Она вдруг улыбнулась. Но так растерянно и грустно, что у него опять грудную клетку сдавило.

- Ты меня все это время «Мариной» звал. Просто по имени. Ни разу «солнце».

Она вздохнула. Как-то с усилием, словно задыхаться начала.

- И не целовал ни разу… Не думай, Миша, я понимаю, что просто в ужасном состоянии все это время была. И ты… Такая не привлекает. Не нравится, я понимаю. И… Ты не должен это все тянуть на себе. И меня не должен. Я не хочу тяготить. Хочу, чтоб тебе легче… Вот и решила, что так всем легче по итогу. Даже отцу…

Он с силой, все так же отрывисто и резко, дернул ее ближе. Прижал к себе. Притиснул к груди, чтоб не могла говорить. Чтоб эти глупости нести перестала! Молча. Слова в горле стали камнями. И не до слов уже было.

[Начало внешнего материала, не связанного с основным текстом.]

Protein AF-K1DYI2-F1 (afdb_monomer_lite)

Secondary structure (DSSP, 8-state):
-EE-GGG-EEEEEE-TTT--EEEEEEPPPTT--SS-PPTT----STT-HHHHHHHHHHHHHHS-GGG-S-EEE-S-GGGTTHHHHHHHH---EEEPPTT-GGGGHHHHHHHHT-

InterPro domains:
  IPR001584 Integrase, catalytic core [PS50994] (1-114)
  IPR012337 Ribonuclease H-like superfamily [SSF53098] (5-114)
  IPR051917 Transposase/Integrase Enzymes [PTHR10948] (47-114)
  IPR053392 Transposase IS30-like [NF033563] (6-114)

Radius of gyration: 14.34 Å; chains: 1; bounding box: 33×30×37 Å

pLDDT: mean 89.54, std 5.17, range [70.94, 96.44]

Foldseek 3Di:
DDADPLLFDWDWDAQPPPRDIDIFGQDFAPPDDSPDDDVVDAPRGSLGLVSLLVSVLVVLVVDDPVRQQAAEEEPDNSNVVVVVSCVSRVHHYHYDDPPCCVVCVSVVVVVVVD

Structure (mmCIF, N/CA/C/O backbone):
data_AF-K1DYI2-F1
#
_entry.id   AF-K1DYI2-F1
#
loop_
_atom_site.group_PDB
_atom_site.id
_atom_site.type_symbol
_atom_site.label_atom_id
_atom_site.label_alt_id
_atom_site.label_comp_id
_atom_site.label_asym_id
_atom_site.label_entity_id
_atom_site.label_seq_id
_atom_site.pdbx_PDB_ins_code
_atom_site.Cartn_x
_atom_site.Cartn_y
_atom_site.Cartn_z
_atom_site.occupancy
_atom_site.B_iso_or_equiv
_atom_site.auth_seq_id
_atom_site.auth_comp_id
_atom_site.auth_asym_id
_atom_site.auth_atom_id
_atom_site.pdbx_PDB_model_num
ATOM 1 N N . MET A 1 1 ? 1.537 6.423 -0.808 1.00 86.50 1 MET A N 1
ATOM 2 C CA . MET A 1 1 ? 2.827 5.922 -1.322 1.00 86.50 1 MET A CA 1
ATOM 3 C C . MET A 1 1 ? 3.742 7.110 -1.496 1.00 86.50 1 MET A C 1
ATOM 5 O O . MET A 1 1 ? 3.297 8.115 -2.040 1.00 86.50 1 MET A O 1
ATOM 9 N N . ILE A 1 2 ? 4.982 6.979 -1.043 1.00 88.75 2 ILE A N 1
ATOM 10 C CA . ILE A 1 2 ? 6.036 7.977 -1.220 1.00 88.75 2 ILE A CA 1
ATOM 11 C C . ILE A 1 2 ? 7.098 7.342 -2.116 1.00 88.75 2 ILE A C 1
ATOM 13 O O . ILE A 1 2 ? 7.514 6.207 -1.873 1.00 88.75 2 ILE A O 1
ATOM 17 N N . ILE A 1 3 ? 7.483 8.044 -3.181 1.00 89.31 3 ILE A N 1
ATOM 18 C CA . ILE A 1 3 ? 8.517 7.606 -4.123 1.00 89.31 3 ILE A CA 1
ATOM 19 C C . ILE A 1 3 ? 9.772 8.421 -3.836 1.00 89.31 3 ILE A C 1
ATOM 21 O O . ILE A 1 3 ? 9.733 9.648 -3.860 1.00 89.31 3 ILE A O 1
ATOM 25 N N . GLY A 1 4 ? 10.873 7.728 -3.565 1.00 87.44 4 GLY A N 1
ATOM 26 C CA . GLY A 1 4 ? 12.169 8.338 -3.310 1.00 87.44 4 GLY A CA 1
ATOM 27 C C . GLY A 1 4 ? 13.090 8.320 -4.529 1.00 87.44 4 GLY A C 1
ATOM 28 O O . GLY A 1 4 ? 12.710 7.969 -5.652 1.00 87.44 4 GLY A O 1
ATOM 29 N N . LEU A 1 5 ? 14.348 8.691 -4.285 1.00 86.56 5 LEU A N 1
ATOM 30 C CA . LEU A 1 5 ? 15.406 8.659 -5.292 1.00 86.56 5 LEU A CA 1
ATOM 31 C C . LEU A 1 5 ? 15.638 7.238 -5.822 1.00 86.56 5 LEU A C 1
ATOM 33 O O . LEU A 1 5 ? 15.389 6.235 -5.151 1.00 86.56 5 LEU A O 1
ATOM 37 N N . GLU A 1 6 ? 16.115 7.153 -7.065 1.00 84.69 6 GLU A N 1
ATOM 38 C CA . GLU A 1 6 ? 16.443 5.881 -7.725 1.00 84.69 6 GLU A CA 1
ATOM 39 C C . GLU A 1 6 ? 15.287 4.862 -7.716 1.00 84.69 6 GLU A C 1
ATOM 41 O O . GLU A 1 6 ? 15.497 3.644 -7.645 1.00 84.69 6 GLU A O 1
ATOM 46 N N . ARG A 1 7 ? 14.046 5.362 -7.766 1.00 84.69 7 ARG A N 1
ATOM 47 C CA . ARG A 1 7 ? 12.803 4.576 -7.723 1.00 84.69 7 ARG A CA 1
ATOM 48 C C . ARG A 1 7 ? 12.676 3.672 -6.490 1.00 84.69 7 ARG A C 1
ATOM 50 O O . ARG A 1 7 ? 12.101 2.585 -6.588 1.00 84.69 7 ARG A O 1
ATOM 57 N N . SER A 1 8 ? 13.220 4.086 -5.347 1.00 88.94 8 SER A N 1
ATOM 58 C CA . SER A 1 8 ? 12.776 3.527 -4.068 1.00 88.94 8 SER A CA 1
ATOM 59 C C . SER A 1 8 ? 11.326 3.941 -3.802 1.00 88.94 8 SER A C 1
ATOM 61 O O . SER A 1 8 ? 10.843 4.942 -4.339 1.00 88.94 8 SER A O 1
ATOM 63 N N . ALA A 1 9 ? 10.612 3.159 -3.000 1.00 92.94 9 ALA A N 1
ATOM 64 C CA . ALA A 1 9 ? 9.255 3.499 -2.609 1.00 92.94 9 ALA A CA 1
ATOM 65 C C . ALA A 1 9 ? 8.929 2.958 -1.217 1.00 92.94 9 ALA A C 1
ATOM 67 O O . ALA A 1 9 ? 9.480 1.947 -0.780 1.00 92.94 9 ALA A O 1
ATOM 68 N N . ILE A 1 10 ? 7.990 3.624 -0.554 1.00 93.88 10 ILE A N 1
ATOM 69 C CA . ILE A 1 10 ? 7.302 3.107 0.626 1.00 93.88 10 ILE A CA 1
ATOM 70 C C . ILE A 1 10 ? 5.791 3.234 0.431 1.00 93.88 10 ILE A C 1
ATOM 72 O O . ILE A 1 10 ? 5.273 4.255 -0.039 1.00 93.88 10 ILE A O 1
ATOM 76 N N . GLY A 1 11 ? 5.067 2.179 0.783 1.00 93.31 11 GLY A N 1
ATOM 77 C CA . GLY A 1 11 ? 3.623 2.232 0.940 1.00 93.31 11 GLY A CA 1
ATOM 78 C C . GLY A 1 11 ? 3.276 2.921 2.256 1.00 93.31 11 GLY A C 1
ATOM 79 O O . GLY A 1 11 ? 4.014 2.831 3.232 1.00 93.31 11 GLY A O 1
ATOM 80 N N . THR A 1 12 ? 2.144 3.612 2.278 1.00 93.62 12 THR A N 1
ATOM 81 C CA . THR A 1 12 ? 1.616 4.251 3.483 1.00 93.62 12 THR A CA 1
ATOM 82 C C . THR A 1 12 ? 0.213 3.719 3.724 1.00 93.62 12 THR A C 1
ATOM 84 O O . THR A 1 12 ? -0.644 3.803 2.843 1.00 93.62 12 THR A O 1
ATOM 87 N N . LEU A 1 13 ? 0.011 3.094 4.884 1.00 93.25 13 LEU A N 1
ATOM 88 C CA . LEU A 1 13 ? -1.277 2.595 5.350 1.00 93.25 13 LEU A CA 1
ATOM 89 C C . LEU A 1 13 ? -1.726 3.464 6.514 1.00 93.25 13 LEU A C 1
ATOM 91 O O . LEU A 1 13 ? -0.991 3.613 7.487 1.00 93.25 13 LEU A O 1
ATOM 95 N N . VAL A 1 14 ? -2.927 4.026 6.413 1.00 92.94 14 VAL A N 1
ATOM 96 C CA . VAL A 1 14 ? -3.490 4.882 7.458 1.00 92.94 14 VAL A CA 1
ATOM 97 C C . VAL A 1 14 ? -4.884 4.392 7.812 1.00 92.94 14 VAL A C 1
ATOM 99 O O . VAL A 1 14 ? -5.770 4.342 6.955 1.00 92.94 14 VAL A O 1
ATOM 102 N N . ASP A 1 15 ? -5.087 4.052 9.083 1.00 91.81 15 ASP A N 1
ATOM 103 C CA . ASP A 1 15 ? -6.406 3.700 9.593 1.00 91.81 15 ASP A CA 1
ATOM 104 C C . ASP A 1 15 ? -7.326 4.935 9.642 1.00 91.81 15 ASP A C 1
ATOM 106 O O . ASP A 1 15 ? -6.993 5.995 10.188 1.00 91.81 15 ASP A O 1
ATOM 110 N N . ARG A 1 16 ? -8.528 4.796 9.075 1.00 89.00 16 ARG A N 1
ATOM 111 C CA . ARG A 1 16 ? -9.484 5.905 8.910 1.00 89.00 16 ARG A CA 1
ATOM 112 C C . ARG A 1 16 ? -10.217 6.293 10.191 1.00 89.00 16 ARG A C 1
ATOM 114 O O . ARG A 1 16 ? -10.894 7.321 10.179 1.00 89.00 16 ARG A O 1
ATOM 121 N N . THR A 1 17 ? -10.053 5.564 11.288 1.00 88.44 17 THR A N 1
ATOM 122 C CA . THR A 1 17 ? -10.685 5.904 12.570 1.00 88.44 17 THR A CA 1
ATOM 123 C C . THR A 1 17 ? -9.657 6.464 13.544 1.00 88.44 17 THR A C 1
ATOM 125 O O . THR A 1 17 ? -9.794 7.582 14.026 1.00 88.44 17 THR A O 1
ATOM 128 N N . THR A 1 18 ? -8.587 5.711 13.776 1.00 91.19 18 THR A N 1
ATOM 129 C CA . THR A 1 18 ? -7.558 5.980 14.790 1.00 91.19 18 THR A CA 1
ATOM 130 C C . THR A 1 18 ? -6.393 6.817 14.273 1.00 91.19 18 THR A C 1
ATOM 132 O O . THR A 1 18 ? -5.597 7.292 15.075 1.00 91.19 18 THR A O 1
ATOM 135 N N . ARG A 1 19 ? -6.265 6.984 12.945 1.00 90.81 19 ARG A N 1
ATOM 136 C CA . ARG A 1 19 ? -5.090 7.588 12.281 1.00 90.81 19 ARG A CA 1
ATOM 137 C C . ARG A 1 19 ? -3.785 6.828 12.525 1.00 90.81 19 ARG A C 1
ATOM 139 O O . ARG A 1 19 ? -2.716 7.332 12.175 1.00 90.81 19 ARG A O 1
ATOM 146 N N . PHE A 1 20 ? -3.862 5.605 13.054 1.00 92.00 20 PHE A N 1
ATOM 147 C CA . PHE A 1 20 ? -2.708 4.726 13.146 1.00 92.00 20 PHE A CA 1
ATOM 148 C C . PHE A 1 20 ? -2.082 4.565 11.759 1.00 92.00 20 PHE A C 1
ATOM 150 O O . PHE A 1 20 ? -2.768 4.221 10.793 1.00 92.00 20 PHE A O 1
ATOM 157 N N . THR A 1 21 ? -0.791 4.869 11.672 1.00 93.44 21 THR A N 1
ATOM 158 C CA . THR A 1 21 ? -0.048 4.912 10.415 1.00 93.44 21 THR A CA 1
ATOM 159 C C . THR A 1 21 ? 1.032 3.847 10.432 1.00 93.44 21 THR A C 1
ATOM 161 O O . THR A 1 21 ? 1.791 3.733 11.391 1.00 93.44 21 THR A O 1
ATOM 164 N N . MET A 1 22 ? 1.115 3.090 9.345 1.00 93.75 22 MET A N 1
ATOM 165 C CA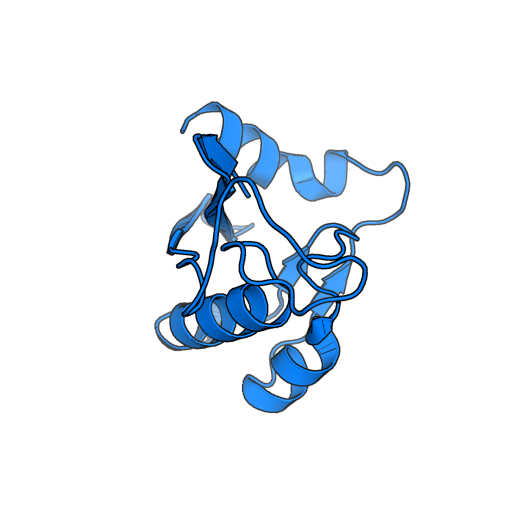 . MET A 1 22 ? 2.131 2.072 9.133 1.00 93.75 22 MET A CA 1
ATOM 166 C C . MET A 1 22 ? 2.816 2.299 7.788 1.00 93.75 22 MET A C 1
ATOM 168 O O . MET A 1 22 ? 2.164 2.529 6.765 1.00 93.75 22 MET A O 1
ATOM 172 N N . LEU A 1 23 ? 4.145 2.231 7.802 1.00 94.88 23 LEU A N 1
ATOM 173 C CA . LEU A 1 23 ? 4.965 2.309 6.601 1.00 94.88 23 LEU A CA 1
ATOM 174 C C . LEU A 1 23 ? 5.237 0.897 6.091 1.00 94.88 23 LEU A C 1
ATOM 176 O O . LEU A 1 23 ? 5.660 0.021 6.842 1.00 94.88 23 LEU A O 1
ATOM 180 N N . VAL A 1 24 ? 4.999 0.692 4.803 1.00 94.94 24 VAL A N 1
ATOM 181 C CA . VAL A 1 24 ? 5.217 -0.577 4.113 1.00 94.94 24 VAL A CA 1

Он думал, что на нее не стоит давить своим отношением, считал правильным вести себя отстраненно, помогая Марине адаптироваться. А оказывается - все наоборот! И Михаил лишь ухудшил ситуацию своей сдержанностью, лишив ее уверенности в своих чувствах и поддержки. Что ж, это было тем, что он мог исправить. С радостью.

И потому, так и не позволив ей больше сказать ни слова, с силой прижался к губам Марины.

Он целовал ее так, как ни разу еще. Даже тогда, в первый раз в кабинете, когда не сдержался вроде бы, он был хладнокровней. Не в этот момент. Не после всех этих недель отстраненности, зная теперь, к каким мыслям подтолкнул любимую своим поведением. Контроль утратил значение. Он просто позволил и себе, и ей понять и прочувствовать все, что они оба ощущают, чтоб уже точно сомнений не осталось.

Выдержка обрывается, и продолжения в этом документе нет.